Your CPP premiums at work

Friday, November 12, 2004

Does it make sense that your Canada Pension Plan dollars – which are designed to ensure that you have an adequate income after retirement, disability, or death of a family member – are being invested in the tobacco industry? I’m with the Canadian Medical Association and the Canadian Cancer Society in saying no. As Cynthia Callard of Physicians for a Smoke-Free Canada puts it, “I certainly don't want blood on my pension cheque.”

Unfortunately, the Canada Pension Plan Investment Board, the Crown Corporation which has had responsibility for investing CPP money since 1997, says yes. As of June 30 of this year, the CPP owned 2,499,000 shares – worth $94.3 million – in a total of ten tobacco companies.

Jay Duncan, the Brandon doctor who sponsored the resolution passed by the Canadian Medical Association (CMA), calls this situation “absurd”. He argues that “it's perverse that an arm of the government is supporting an industry that kills more than 40,000 Canadians a year and maims many more. We spend all this time and money on anti-smoking campaigns and then turn around and invest in an industry whose sole purpose is to addict the next generation. It totally undermines our national tobacco strategy.”

René Gallant, President of the Canadian Cancer Society, wrote earlier this year that “We understand it is the mandate of the Investment Board to maximize returns without undue risk. However, in ensuring against undue risk, we believe it is also the Board’s responsibility to ensure we not cause undue harm… Tobacco products are unique. They are the only products legally available on the market that kill when used exactly as the manufacturer intends.”

John MacNaughton, President and Chief Executive Officer of the Investment Board, says he is “categorically opposed” to any restrictions on where CPP funds can be invested.

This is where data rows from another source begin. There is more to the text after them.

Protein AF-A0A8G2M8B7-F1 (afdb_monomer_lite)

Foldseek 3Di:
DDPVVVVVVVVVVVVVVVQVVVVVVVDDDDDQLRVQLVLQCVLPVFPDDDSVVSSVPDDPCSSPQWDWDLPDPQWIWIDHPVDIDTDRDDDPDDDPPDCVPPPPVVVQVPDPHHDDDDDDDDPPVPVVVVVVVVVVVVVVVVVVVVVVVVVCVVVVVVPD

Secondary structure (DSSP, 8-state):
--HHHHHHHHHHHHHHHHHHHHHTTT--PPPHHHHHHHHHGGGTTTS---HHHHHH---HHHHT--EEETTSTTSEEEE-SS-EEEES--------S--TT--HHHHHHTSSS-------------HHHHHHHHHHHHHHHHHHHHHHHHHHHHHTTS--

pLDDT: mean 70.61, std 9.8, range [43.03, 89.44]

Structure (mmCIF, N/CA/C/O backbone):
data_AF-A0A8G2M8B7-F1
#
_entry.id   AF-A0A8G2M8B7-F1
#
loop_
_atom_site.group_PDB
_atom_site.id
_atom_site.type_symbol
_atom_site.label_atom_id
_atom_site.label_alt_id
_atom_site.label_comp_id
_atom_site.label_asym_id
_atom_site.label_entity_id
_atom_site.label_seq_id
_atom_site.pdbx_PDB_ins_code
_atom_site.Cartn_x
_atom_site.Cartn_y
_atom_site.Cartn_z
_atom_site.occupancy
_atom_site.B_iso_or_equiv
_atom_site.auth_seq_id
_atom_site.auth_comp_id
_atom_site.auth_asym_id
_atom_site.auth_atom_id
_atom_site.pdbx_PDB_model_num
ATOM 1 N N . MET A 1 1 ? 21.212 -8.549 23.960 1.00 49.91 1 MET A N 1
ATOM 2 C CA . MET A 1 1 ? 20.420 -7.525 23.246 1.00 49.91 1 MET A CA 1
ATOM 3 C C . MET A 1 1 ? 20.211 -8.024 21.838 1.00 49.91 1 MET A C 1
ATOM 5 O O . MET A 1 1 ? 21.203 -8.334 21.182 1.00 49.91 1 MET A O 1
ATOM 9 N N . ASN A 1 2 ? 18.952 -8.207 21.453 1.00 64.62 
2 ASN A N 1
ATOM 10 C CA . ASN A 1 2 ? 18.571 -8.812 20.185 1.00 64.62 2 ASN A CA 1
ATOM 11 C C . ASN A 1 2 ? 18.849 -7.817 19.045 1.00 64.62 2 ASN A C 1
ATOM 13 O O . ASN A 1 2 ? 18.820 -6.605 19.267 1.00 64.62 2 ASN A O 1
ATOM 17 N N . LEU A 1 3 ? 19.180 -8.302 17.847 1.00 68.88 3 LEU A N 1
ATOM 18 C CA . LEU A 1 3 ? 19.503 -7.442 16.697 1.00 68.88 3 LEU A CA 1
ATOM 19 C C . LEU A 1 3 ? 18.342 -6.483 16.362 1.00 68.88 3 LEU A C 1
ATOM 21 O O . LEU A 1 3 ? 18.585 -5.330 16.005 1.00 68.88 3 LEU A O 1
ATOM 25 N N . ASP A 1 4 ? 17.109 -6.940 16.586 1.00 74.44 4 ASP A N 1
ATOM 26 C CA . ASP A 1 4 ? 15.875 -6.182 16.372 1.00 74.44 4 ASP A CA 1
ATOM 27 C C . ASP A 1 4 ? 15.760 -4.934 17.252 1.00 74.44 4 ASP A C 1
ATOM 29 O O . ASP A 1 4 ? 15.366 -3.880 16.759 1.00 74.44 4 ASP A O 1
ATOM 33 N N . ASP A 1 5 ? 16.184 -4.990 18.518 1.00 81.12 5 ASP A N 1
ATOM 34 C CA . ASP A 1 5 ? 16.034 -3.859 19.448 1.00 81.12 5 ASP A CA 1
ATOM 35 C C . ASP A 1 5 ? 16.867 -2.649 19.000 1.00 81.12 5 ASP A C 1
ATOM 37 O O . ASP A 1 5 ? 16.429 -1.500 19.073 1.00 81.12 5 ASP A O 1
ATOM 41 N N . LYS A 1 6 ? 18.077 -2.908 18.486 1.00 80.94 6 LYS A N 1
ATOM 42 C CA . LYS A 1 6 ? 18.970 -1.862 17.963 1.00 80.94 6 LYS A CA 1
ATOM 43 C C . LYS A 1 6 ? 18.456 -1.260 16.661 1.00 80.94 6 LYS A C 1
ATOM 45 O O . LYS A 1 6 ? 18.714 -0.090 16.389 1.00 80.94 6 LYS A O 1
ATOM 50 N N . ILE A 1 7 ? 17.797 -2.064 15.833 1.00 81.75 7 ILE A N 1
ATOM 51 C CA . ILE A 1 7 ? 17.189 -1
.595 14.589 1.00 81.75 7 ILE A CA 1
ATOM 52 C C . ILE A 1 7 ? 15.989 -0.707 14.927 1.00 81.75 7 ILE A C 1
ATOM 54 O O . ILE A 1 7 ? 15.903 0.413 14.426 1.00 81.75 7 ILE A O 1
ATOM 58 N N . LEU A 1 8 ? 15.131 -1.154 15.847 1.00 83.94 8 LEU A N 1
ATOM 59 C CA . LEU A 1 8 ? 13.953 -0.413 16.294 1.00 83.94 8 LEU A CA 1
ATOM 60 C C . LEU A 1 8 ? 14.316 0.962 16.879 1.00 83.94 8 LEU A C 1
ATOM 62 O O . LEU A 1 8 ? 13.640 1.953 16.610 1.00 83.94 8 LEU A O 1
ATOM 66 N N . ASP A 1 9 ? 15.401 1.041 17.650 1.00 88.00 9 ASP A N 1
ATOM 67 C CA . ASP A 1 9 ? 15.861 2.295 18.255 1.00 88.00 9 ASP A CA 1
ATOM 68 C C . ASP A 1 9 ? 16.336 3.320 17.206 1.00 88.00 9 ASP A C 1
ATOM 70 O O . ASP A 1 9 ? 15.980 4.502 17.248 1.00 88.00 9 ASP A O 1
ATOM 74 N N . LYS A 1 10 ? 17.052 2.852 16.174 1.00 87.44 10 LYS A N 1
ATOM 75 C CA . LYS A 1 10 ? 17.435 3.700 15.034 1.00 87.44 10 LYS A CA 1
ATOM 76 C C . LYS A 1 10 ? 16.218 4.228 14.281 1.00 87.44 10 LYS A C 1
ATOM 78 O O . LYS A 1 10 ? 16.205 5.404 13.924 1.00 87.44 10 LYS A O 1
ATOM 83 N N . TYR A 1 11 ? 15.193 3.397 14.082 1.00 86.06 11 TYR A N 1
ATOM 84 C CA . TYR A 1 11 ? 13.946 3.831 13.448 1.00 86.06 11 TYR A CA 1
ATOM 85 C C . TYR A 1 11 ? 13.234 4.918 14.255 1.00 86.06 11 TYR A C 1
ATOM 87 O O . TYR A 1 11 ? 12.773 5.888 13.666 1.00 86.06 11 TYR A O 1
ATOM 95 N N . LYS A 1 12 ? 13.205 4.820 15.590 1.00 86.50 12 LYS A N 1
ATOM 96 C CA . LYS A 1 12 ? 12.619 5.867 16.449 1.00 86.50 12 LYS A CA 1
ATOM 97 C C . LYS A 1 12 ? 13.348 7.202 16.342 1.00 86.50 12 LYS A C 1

The Investment Board’s mandate is to make money, he argues, and no rules that conflict with that goal should be put in place. “Pension funds are not vehicles for advocacy groups to advance their objectives, however worthy… Let's not get on a slippery slope that puts at risk the retirement income security of the millions of Canadians who are counting on the Canada Pension Plan.”

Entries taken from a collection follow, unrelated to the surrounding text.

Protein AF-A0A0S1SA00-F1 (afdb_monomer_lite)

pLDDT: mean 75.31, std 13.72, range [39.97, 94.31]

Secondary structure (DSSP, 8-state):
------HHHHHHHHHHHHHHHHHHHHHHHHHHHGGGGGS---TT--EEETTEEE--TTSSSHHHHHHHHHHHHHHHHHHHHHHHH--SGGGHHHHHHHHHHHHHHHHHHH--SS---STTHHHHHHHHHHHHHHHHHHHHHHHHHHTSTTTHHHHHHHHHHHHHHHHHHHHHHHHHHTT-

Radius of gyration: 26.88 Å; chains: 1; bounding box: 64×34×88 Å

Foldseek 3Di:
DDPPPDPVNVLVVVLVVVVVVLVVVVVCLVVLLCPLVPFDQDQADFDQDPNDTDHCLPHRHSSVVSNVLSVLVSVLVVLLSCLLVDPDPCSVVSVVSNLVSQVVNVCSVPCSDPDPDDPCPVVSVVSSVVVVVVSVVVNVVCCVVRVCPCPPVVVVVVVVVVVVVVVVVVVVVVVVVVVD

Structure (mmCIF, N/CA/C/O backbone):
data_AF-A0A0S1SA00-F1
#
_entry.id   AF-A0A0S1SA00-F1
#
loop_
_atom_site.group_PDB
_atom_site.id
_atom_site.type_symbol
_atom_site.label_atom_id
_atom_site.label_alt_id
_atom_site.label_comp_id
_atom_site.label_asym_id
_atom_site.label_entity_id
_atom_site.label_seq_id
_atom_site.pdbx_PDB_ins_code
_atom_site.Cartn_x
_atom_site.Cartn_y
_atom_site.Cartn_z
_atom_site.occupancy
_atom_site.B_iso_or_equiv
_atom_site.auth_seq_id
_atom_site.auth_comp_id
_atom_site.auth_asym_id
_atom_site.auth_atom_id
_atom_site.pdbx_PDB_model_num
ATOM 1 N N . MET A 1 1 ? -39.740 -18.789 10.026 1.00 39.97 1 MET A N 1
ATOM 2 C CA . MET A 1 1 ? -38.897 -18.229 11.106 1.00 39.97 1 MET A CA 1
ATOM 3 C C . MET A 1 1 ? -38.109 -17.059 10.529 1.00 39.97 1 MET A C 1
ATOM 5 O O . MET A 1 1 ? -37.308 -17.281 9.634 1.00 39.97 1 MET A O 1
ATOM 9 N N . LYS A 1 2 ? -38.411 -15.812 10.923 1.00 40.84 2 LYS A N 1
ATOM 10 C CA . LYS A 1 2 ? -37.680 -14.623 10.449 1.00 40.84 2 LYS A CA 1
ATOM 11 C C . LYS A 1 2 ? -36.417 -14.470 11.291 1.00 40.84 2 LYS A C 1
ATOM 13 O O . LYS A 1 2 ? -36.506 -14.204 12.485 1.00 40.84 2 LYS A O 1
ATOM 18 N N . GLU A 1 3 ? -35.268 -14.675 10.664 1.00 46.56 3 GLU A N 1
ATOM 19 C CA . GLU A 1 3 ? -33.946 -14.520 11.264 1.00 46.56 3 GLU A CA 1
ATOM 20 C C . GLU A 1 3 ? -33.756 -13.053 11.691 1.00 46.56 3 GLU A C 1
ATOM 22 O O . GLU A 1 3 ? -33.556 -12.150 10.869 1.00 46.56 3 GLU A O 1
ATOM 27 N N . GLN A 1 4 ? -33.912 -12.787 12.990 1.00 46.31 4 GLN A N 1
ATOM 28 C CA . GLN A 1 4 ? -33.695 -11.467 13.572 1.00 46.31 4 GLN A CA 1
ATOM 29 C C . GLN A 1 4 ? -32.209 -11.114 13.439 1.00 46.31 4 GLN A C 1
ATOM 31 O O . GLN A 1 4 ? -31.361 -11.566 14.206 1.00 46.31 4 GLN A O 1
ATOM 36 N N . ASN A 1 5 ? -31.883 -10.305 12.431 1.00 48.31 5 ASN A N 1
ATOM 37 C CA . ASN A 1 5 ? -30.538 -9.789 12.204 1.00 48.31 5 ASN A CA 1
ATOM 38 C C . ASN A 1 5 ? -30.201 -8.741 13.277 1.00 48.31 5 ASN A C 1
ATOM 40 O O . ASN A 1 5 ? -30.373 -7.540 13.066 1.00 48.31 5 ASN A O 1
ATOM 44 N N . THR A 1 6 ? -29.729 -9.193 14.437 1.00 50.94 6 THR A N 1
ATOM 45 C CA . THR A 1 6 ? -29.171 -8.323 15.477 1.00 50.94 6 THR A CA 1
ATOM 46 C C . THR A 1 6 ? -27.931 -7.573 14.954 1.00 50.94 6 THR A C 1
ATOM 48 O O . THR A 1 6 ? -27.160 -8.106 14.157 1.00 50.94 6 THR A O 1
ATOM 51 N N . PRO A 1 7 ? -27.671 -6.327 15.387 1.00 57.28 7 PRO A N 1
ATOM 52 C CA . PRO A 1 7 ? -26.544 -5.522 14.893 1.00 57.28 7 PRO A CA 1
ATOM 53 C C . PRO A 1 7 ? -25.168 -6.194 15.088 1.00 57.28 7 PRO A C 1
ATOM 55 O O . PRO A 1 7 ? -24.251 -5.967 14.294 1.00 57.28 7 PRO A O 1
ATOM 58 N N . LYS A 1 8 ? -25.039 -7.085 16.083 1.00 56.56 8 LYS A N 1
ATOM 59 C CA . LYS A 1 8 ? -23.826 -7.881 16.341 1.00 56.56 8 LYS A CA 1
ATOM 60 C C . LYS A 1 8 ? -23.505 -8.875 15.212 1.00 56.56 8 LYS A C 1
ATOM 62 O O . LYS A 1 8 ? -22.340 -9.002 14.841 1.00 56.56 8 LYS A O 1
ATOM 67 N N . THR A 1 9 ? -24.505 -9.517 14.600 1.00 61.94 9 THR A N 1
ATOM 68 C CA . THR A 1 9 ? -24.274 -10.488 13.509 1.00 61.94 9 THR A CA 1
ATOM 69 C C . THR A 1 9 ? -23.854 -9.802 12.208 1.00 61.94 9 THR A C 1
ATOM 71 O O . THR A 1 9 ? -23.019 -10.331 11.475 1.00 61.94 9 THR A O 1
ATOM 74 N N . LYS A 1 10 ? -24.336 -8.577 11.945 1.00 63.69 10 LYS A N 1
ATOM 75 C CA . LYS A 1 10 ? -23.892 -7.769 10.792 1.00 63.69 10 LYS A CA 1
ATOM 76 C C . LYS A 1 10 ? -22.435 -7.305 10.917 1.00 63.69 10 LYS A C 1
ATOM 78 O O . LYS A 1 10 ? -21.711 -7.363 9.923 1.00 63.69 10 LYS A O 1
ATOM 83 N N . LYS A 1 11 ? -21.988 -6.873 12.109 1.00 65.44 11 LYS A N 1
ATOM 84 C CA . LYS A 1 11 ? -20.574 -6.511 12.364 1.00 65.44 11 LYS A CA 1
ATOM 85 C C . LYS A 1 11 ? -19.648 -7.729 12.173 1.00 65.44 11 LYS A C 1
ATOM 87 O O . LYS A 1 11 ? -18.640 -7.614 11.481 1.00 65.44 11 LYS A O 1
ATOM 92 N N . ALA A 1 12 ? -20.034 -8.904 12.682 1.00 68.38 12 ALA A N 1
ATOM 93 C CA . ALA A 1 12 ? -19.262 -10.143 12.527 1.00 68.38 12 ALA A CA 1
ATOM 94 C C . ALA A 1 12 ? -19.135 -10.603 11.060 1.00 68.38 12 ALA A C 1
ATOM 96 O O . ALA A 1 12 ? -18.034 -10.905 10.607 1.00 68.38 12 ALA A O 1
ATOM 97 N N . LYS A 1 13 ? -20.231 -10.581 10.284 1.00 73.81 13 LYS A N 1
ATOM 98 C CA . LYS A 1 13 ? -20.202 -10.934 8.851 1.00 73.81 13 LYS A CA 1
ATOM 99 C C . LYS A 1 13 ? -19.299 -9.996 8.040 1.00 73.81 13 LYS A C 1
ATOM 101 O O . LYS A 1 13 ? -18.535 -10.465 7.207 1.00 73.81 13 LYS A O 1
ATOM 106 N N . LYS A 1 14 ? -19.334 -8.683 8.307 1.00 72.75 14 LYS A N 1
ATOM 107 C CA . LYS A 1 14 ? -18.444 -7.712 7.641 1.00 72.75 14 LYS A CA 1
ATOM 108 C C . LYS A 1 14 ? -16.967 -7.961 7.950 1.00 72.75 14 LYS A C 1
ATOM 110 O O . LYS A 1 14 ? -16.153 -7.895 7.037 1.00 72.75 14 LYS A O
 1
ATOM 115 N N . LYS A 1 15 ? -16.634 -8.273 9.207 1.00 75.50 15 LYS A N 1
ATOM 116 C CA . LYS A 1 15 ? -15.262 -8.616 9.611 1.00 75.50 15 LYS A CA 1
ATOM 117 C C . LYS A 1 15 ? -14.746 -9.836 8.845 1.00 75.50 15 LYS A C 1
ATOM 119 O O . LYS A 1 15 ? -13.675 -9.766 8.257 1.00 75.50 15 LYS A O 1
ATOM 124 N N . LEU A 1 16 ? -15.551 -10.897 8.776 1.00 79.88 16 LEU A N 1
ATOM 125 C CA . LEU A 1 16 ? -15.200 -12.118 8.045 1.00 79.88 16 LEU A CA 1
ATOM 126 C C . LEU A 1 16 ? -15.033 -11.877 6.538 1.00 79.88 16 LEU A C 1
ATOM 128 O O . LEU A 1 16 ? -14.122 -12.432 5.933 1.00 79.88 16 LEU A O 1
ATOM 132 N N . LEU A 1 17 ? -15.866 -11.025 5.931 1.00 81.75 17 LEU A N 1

While the act that established the Investment Board does require it to seek a “maximum rate of return”, it also requires it to set out investment standards “that a person of ordinary prudence would exercise in dealing with the property of others.” A person of ordinary prudence would not invest in tobacco. A poll by the Canadian Democracy and Corporate Accountability Commission shows that “51% of Canadians wants their pension plans to invest in companies with good record on social responsibility, even if this means ‘somewhat lower benefits’ for themselves. Only 36% wanted investments restricted to companies making the highest profits.”

The Investment Board has adopted what it calls a social investment policy. According to the policy, it “will not accept or reject investments based on non-investment criteria.” That sounds like something straight out of a Monty Python sketch: “And now we present our social investment policy. There is no social investment policy.”

The policy does go on to state that “as a rule, we believe that companies that respect the environment, human rights, fair employee practices, community relations and otherwise act in an ethical manner tend to perform better over the long term.” So, if this is what the Investment Board really believes (and there is plenty of evidence to suggest that this is true), then why is it investing in tobacco companies?

The Investment Board sunk even further into the ethical tar pond in April when it used its voting power to help defeat shareholder resolutions that, among other things, would have required Philip Morris to add Canadian-style health warnings to its products. “The Canada Pension Plan Investment Board rejected each and every one of the health proposals,” reports Callard. “They voted against warning women of the harmful effects of smoking on the fetus, they voted against testing cigarette filters for safety, they voted against disclosing political contributions, they voted against ending the use of misleading terms like ‘light’ and ‘ultralight’ on cigarettes. Most surprisingly, Canadian pension contributions were used to help defeat a motion to require Canadian health warnings.”

If the Investment Board won’t act responsibly on its own, it is up to politicians to force them to act. Any changes to the act which set up the Investment Board require the approval of both the federal government and two-thirds of the nine participating provinces (representing at least two-thirds of the population of those provinces). The government of Manitoba has already requested such a review, and it’s scheduled to take place in 2005.

So, where is the federal government in this debate? Encouragingly, Health Minister Ujjal Dosanjh has said he doesn’t believe that “any government funds should go to the coffers of tobacco companies.” But Finance Minister Ralph Goodale, always eager to take a brave and decisive stance on an issue, has said only that he “would welcome” a discussion on the matter. Clearly, Goodale hasn’t been listening to the debate that is already well underway. It’s time for the federal government to come down firmly on the side of health. It’s time for it to end the CPP’s addiction to tobacco.